__INSTRUCTIONS FOR THE TASK__:
Once the line containing "ATOM 11 C C" has been written out, stop; until then, restate each line of the entries below word for word from the first.

__TASK DATA__:
_____

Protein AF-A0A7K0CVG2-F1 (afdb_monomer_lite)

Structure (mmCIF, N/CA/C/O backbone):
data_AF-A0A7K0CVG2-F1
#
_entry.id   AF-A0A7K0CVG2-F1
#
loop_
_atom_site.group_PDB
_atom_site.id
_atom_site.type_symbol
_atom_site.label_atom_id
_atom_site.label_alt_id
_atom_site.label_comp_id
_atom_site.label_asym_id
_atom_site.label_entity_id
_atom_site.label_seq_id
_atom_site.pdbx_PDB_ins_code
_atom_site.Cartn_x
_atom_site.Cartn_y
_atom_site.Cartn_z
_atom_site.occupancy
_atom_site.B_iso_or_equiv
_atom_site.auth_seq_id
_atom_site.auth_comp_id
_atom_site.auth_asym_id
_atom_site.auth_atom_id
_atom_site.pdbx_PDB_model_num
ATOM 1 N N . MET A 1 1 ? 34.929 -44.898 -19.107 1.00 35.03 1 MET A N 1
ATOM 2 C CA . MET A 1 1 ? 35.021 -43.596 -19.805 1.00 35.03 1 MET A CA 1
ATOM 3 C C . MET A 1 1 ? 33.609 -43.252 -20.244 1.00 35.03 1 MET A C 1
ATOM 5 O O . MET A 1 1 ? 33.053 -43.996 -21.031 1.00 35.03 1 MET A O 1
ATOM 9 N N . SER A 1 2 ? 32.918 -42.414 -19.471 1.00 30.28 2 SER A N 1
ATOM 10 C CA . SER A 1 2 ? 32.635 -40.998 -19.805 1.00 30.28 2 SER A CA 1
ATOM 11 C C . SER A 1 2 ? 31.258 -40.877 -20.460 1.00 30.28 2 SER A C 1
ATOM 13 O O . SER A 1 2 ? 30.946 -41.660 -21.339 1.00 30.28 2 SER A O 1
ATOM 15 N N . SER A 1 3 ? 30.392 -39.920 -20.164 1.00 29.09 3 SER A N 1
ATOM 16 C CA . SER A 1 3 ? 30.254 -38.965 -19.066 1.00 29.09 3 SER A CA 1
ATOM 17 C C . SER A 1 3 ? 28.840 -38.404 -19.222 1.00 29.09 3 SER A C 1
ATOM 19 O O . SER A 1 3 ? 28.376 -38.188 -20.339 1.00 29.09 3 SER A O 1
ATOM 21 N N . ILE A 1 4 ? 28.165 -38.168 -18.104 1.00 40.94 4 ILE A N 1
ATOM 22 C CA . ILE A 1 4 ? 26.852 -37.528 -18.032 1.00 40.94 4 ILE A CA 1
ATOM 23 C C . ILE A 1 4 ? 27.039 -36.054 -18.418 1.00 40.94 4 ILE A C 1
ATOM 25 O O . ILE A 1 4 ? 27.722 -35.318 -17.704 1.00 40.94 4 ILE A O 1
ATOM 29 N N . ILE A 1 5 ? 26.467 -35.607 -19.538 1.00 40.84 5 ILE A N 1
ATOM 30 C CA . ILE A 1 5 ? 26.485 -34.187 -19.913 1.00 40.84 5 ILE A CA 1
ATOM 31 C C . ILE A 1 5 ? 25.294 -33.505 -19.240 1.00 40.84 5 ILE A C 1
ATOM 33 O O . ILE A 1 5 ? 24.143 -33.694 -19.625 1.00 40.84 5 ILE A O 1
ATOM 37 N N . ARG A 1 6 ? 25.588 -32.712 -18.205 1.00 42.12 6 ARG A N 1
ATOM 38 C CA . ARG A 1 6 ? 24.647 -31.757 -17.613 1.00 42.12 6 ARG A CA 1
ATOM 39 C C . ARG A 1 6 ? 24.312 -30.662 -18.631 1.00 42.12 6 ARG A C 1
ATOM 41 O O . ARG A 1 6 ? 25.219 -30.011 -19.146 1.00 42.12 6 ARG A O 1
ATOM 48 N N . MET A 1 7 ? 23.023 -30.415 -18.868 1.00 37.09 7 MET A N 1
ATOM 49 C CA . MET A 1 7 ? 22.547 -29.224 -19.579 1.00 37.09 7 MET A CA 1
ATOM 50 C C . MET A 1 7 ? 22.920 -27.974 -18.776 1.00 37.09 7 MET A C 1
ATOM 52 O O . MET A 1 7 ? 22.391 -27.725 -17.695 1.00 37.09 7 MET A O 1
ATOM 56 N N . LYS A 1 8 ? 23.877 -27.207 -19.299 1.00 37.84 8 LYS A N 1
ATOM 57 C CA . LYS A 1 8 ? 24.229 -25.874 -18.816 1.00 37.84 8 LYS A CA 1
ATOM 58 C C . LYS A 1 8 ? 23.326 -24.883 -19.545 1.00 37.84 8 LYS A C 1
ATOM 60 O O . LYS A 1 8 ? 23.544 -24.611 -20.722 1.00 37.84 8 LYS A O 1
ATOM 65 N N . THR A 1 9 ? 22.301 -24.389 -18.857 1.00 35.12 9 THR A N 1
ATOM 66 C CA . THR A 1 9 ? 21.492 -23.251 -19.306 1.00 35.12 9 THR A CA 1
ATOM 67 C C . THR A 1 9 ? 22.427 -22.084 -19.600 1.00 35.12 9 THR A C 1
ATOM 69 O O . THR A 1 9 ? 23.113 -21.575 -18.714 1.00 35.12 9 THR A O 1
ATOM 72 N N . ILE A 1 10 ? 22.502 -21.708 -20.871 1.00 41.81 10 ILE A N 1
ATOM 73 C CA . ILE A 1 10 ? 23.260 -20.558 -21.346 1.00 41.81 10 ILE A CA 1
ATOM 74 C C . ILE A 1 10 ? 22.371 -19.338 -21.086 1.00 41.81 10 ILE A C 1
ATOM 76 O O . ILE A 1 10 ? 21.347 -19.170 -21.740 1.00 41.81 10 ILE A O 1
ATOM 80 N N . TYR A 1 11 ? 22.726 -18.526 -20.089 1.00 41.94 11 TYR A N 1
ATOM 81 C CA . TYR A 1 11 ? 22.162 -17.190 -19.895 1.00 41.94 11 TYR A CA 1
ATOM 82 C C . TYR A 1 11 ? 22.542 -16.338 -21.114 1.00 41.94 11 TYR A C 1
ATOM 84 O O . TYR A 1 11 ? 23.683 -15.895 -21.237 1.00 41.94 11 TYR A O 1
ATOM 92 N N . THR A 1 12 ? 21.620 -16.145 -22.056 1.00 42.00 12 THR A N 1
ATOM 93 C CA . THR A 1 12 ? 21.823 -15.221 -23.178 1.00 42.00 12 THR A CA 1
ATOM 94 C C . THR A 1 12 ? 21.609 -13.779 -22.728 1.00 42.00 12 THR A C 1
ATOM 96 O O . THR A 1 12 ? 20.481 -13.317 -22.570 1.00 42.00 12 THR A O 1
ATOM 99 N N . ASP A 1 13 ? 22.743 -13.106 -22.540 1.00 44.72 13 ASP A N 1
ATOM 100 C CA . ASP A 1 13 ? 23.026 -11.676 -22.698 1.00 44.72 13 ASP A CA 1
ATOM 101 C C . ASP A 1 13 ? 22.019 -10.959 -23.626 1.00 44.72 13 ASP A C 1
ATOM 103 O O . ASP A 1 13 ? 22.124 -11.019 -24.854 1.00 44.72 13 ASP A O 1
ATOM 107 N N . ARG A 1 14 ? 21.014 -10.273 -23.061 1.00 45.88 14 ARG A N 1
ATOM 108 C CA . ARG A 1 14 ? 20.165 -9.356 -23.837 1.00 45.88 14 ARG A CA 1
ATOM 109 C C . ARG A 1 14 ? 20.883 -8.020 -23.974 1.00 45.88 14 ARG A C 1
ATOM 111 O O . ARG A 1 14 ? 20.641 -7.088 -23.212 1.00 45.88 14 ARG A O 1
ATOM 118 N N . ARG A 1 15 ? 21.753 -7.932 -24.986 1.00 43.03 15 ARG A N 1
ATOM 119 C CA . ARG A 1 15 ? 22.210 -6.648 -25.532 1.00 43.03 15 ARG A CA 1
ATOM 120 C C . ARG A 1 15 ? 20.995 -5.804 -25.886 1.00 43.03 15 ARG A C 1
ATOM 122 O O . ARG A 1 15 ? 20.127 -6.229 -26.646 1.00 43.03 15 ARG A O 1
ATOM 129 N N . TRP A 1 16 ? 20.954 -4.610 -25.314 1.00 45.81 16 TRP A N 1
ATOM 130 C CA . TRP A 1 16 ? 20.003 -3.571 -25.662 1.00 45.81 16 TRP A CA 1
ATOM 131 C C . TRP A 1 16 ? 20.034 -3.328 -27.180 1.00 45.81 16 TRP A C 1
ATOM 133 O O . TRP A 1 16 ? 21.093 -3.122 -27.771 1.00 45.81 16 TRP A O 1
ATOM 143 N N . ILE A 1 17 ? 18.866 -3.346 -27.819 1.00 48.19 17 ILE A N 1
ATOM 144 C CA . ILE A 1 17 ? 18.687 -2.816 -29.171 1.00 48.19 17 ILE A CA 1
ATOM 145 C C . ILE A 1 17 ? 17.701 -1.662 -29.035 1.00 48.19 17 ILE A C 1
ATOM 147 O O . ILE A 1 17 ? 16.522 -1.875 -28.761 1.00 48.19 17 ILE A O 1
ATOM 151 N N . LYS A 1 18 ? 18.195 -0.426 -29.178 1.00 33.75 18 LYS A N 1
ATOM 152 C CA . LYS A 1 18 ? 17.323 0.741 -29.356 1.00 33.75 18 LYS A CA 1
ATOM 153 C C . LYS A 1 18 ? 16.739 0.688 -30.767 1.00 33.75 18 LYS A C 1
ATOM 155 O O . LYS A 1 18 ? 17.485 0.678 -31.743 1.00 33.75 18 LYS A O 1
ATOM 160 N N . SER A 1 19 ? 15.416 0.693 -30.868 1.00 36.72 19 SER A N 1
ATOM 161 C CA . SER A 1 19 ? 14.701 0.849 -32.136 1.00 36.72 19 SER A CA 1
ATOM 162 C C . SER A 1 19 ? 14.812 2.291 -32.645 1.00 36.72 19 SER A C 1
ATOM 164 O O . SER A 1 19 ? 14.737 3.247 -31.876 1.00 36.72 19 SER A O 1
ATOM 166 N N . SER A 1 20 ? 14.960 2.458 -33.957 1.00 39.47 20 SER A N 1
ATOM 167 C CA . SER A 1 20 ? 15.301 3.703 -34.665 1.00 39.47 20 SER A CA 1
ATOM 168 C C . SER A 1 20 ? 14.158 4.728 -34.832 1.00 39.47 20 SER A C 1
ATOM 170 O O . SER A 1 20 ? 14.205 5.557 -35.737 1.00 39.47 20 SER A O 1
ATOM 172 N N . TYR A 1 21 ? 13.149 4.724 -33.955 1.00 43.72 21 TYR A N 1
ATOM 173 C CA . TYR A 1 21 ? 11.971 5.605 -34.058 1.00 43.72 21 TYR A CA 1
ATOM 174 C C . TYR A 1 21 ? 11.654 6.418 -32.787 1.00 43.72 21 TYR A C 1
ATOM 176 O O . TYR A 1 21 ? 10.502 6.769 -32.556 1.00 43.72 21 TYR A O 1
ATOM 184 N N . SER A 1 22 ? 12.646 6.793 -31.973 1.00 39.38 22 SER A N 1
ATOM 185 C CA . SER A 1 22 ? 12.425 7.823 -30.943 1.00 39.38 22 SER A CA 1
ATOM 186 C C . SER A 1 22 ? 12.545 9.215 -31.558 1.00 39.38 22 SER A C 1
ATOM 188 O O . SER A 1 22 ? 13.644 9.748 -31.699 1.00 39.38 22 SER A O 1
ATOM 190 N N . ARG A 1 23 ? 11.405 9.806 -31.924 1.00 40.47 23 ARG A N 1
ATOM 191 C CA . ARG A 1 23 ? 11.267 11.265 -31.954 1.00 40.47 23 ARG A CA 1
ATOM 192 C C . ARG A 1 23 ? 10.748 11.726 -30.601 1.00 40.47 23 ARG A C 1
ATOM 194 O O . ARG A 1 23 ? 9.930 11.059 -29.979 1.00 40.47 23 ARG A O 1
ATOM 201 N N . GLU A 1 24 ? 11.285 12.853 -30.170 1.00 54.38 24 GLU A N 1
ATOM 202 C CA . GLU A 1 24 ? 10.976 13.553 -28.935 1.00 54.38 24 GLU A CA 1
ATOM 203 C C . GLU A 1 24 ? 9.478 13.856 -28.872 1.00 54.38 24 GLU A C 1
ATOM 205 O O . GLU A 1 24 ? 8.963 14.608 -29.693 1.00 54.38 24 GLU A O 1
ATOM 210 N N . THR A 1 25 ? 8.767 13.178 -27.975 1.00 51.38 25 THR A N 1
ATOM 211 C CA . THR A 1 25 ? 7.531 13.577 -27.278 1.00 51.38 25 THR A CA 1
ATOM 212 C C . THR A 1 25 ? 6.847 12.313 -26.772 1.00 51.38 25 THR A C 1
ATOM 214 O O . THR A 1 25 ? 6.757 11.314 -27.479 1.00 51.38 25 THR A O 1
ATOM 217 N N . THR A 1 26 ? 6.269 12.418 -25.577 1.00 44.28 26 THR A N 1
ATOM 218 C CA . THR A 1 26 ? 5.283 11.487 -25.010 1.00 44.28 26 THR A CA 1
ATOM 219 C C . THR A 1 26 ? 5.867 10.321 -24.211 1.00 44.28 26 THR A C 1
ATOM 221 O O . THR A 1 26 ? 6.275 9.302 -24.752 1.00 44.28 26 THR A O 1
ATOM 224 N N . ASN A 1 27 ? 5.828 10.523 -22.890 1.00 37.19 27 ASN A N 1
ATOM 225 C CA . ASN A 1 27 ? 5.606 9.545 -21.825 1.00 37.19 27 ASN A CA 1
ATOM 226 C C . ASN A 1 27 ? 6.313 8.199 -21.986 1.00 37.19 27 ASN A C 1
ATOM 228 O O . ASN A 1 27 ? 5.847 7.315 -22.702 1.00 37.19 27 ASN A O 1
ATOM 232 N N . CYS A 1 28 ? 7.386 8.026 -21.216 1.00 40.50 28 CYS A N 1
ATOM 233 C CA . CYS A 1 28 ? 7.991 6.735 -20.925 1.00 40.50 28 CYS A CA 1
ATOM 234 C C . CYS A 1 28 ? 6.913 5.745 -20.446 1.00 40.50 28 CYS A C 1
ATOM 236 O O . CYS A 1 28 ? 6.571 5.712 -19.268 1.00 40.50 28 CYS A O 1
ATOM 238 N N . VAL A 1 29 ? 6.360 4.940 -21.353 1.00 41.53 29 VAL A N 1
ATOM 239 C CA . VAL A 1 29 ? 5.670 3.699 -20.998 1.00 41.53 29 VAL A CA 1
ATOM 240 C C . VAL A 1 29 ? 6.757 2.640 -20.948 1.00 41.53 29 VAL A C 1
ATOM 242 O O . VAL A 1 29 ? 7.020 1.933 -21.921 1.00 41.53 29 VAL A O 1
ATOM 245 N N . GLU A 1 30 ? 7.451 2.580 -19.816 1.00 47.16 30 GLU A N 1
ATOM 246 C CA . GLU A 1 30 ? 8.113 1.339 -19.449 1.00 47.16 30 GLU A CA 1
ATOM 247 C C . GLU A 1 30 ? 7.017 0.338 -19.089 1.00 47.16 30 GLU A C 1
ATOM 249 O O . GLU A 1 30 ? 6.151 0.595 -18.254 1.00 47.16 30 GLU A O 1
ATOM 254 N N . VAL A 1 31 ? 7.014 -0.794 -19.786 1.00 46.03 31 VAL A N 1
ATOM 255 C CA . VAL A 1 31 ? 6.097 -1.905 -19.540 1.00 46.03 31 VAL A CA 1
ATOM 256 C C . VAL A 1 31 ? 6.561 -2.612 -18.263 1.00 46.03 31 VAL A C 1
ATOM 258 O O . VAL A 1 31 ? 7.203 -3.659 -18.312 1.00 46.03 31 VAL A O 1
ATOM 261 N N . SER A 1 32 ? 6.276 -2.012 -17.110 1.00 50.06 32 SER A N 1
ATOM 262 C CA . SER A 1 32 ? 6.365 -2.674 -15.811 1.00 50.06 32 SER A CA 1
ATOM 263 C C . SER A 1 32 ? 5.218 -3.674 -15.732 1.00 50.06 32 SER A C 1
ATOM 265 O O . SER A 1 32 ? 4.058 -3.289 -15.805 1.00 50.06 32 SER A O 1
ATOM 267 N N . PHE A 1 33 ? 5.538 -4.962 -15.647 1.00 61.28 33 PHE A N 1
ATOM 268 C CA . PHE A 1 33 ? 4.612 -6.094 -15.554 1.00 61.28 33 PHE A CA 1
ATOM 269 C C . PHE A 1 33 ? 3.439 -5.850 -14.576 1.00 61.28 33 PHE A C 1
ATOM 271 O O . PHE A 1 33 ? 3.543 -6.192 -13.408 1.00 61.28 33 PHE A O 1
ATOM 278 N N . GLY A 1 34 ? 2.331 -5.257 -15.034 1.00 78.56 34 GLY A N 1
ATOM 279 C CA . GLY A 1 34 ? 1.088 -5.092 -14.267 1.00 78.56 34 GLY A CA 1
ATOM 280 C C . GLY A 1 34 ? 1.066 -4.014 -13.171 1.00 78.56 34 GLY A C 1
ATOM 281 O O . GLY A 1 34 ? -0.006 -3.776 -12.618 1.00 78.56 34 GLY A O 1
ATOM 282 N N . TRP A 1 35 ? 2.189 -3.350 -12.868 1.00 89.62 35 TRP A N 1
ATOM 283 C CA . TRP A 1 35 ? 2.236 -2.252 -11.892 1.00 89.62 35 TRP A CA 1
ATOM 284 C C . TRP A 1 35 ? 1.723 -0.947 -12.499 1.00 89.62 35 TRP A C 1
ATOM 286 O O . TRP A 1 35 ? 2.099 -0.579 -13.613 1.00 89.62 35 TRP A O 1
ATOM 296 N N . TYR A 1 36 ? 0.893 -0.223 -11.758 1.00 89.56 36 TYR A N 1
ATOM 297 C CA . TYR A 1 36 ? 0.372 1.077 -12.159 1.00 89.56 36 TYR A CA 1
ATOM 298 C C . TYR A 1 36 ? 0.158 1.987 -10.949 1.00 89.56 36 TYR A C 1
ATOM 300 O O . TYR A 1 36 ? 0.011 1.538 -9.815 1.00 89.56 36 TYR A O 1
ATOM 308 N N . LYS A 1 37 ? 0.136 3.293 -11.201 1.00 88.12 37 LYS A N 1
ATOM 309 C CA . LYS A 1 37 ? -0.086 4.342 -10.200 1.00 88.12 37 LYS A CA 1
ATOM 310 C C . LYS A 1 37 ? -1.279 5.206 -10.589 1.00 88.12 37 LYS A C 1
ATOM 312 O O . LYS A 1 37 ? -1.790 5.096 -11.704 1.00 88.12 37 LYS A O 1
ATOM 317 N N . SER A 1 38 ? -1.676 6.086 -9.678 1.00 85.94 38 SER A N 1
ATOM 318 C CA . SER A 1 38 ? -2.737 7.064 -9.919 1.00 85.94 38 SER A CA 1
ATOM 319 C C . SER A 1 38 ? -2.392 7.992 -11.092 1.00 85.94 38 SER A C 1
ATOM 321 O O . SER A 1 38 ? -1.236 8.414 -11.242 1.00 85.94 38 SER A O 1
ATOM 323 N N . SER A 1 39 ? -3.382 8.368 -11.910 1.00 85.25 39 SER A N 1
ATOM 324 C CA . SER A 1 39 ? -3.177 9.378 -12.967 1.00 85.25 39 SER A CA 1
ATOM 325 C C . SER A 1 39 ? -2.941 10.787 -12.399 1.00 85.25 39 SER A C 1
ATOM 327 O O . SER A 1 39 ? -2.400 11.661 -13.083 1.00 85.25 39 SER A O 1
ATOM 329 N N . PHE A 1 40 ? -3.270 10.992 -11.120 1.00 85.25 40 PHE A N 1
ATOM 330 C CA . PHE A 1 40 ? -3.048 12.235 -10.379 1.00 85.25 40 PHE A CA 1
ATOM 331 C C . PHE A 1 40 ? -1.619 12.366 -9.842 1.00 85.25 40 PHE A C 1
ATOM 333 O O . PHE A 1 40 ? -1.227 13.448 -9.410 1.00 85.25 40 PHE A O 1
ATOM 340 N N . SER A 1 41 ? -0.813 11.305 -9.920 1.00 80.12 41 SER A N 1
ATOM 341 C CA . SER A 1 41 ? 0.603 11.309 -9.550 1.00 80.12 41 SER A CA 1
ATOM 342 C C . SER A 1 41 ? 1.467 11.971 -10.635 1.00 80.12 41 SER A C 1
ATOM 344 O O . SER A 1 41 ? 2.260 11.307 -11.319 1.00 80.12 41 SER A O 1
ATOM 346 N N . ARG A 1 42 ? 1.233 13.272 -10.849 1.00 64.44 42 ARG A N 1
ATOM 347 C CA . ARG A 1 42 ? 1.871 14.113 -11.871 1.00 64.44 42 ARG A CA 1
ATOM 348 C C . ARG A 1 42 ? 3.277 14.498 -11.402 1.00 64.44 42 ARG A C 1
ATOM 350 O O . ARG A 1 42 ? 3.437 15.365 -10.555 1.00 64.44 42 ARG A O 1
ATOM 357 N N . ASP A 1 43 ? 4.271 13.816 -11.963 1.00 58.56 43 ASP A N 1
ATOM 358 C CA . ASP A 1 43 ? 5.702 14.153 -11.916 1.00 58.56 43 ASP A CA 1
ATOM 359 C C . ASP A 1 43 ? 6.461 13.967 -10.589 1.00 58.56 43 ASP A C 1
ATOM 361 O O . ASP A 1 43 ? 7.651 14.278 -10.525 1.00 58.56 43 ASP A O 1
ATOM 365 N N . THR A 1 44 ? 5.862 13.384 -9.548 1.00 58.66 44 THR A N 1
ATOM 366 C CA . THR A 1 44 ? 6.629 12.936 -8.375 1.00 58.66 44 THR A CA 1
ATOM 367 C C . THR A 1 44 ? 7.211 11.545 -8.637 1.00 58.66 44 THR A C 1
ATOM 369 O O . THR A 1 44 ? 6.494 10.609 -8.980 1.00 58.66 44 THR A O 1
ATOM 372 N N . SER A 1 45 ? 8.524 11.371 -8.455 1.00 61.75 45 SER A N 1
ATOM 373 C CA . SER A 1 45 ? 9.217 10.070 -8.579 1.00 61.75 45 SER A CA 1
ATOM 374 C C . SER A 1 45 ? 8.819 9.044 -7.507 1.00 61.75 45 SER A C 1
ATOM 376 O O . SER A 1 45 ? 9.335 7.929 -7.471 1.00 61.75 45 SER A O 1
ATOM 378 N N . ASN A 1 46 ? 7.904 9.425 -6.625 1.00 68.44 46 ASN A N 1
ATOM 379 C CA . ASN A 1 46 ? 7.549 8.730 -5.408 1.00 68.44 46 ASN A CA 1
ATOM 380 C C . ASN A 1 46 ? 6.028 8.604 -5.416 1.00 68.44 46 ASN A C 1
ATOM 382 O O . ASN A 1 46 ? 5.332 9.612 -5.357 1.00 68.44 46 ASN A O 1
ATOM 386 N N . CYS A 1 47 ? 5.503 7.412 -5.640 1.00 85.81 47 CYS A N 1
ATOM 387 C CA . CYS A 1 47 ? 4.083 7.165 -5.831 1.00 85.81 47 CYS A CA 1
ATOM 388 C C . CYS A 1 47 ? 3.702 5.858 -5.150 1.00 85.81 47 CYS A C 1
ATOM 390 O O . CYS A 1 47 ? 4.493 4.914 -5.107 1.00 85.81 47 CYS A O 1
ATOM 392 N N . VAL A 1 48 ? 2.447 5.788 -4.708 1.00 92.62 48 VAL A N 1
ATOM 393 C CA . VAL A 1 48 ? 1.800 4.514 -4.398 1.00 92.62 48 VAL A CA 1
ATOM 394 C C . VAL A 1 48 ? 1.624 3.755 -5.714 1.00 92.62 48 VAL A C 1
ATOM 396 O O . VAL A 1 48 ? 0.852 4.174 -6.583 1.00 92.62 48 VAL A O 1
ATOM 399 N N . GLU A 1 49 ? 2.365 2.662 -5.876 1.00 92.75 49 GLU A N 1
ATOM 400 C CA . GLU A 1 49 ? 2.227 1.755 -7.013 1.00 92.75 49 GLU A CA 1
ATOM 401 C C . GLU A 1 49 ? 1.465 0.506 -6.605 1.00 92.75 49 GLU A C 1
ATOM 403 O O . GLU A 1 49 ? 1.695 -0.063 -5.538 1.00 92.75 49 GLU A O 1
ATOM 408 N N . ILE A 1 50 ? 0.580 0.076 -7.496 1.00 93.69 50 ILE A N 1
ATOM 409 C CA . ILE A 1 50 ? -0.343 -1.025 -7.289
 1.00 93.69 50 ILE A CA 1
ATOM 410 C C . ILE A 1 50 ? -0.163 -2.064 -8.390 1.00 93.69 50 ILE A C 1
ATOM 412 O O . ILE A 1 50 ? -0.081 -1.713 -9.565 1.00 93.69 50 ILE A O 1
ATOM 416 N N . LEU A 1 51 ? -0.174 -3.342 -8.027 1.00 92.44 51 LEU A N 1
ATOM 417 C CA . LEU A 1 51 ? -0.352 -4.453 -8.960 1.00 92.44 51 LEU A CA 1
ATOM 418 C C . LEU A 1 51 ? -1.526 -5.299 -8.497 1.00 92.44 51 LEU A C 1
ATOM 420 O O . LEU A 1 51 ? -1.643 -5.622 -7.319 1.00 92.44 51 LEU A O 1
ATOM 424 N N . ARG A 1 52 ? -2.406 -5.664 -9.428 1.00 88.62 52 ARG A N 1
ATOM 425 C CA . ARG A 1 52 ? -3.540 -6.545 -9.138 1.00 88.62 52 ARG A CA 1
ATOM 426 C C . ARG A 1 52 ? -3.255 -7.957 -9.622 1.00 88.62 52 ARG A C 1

_____

__RESULT OF THE TASK__:
Protein AF-A0A7K0CVG2-F1 (afdb_monomer_lite)

Structure (mmCIF, N/CA/C/O backbone):
data_AF-A0A7K0CVG2-F1
#
_entry.id   AF-A0A7K0CVG2-F1
#
loop_
_atom_site.group_PDB
_atom_site.id
_atom_site.type_symbol
_atom_site.label_atom_id
_atom_site.label_alt_id
_atom_site.label_comp_id
_atom_site.label_asym_id
_atom_site.label_entity_id
_atom_site.label_seq_id
_atom_site.pdbx_PDB_ins_code
_atom_site.Cartn_x
_atom_site.Cartn_y
_atom_site.Cartn_z
_atom_site.occupancy
_atom_site.B_iso_or_equiv
_atom_site.auth_seq_id
_atom_site.auth_comp_id
_atom_site.auth_asym_id
_atom_site.auth_atom_id
_atom_site.pdbx_PDB_model_num
ATOM 1 N N . MET A 1 1 ? 34.929 -44.898 -19.107 1.00 35.03 1 MET A N 1
ATOM 2 C CA . MET A 1 1 ? 35.021 -43.596 -19.805 1.00 35.03 1 MET A CA 1
ATOM 3 C C . MET A 1 1 ? 33.609 -43.252 -20.244 1.00 35.03 1 MET A C 1
ATOM 5 O O . MET A 1 1 ? 33.053 -43.996 -21.031 1.00 35.03 1 MET A O 1
ATOM 9 N N . SER A 1 2 ? 32.918 -42.414 -19.471 1.00 30.28 2 SER A N 1
ATOM 10 C CA . SER A 1 2 ? 32.635 -40.998 -19.805 1.00 30.28 2 SER A CA 1
ATOM 11 C C . SER A 1 2 ? 31.258 -40.877 -20.460 1.00 30.28 2 SER A C 1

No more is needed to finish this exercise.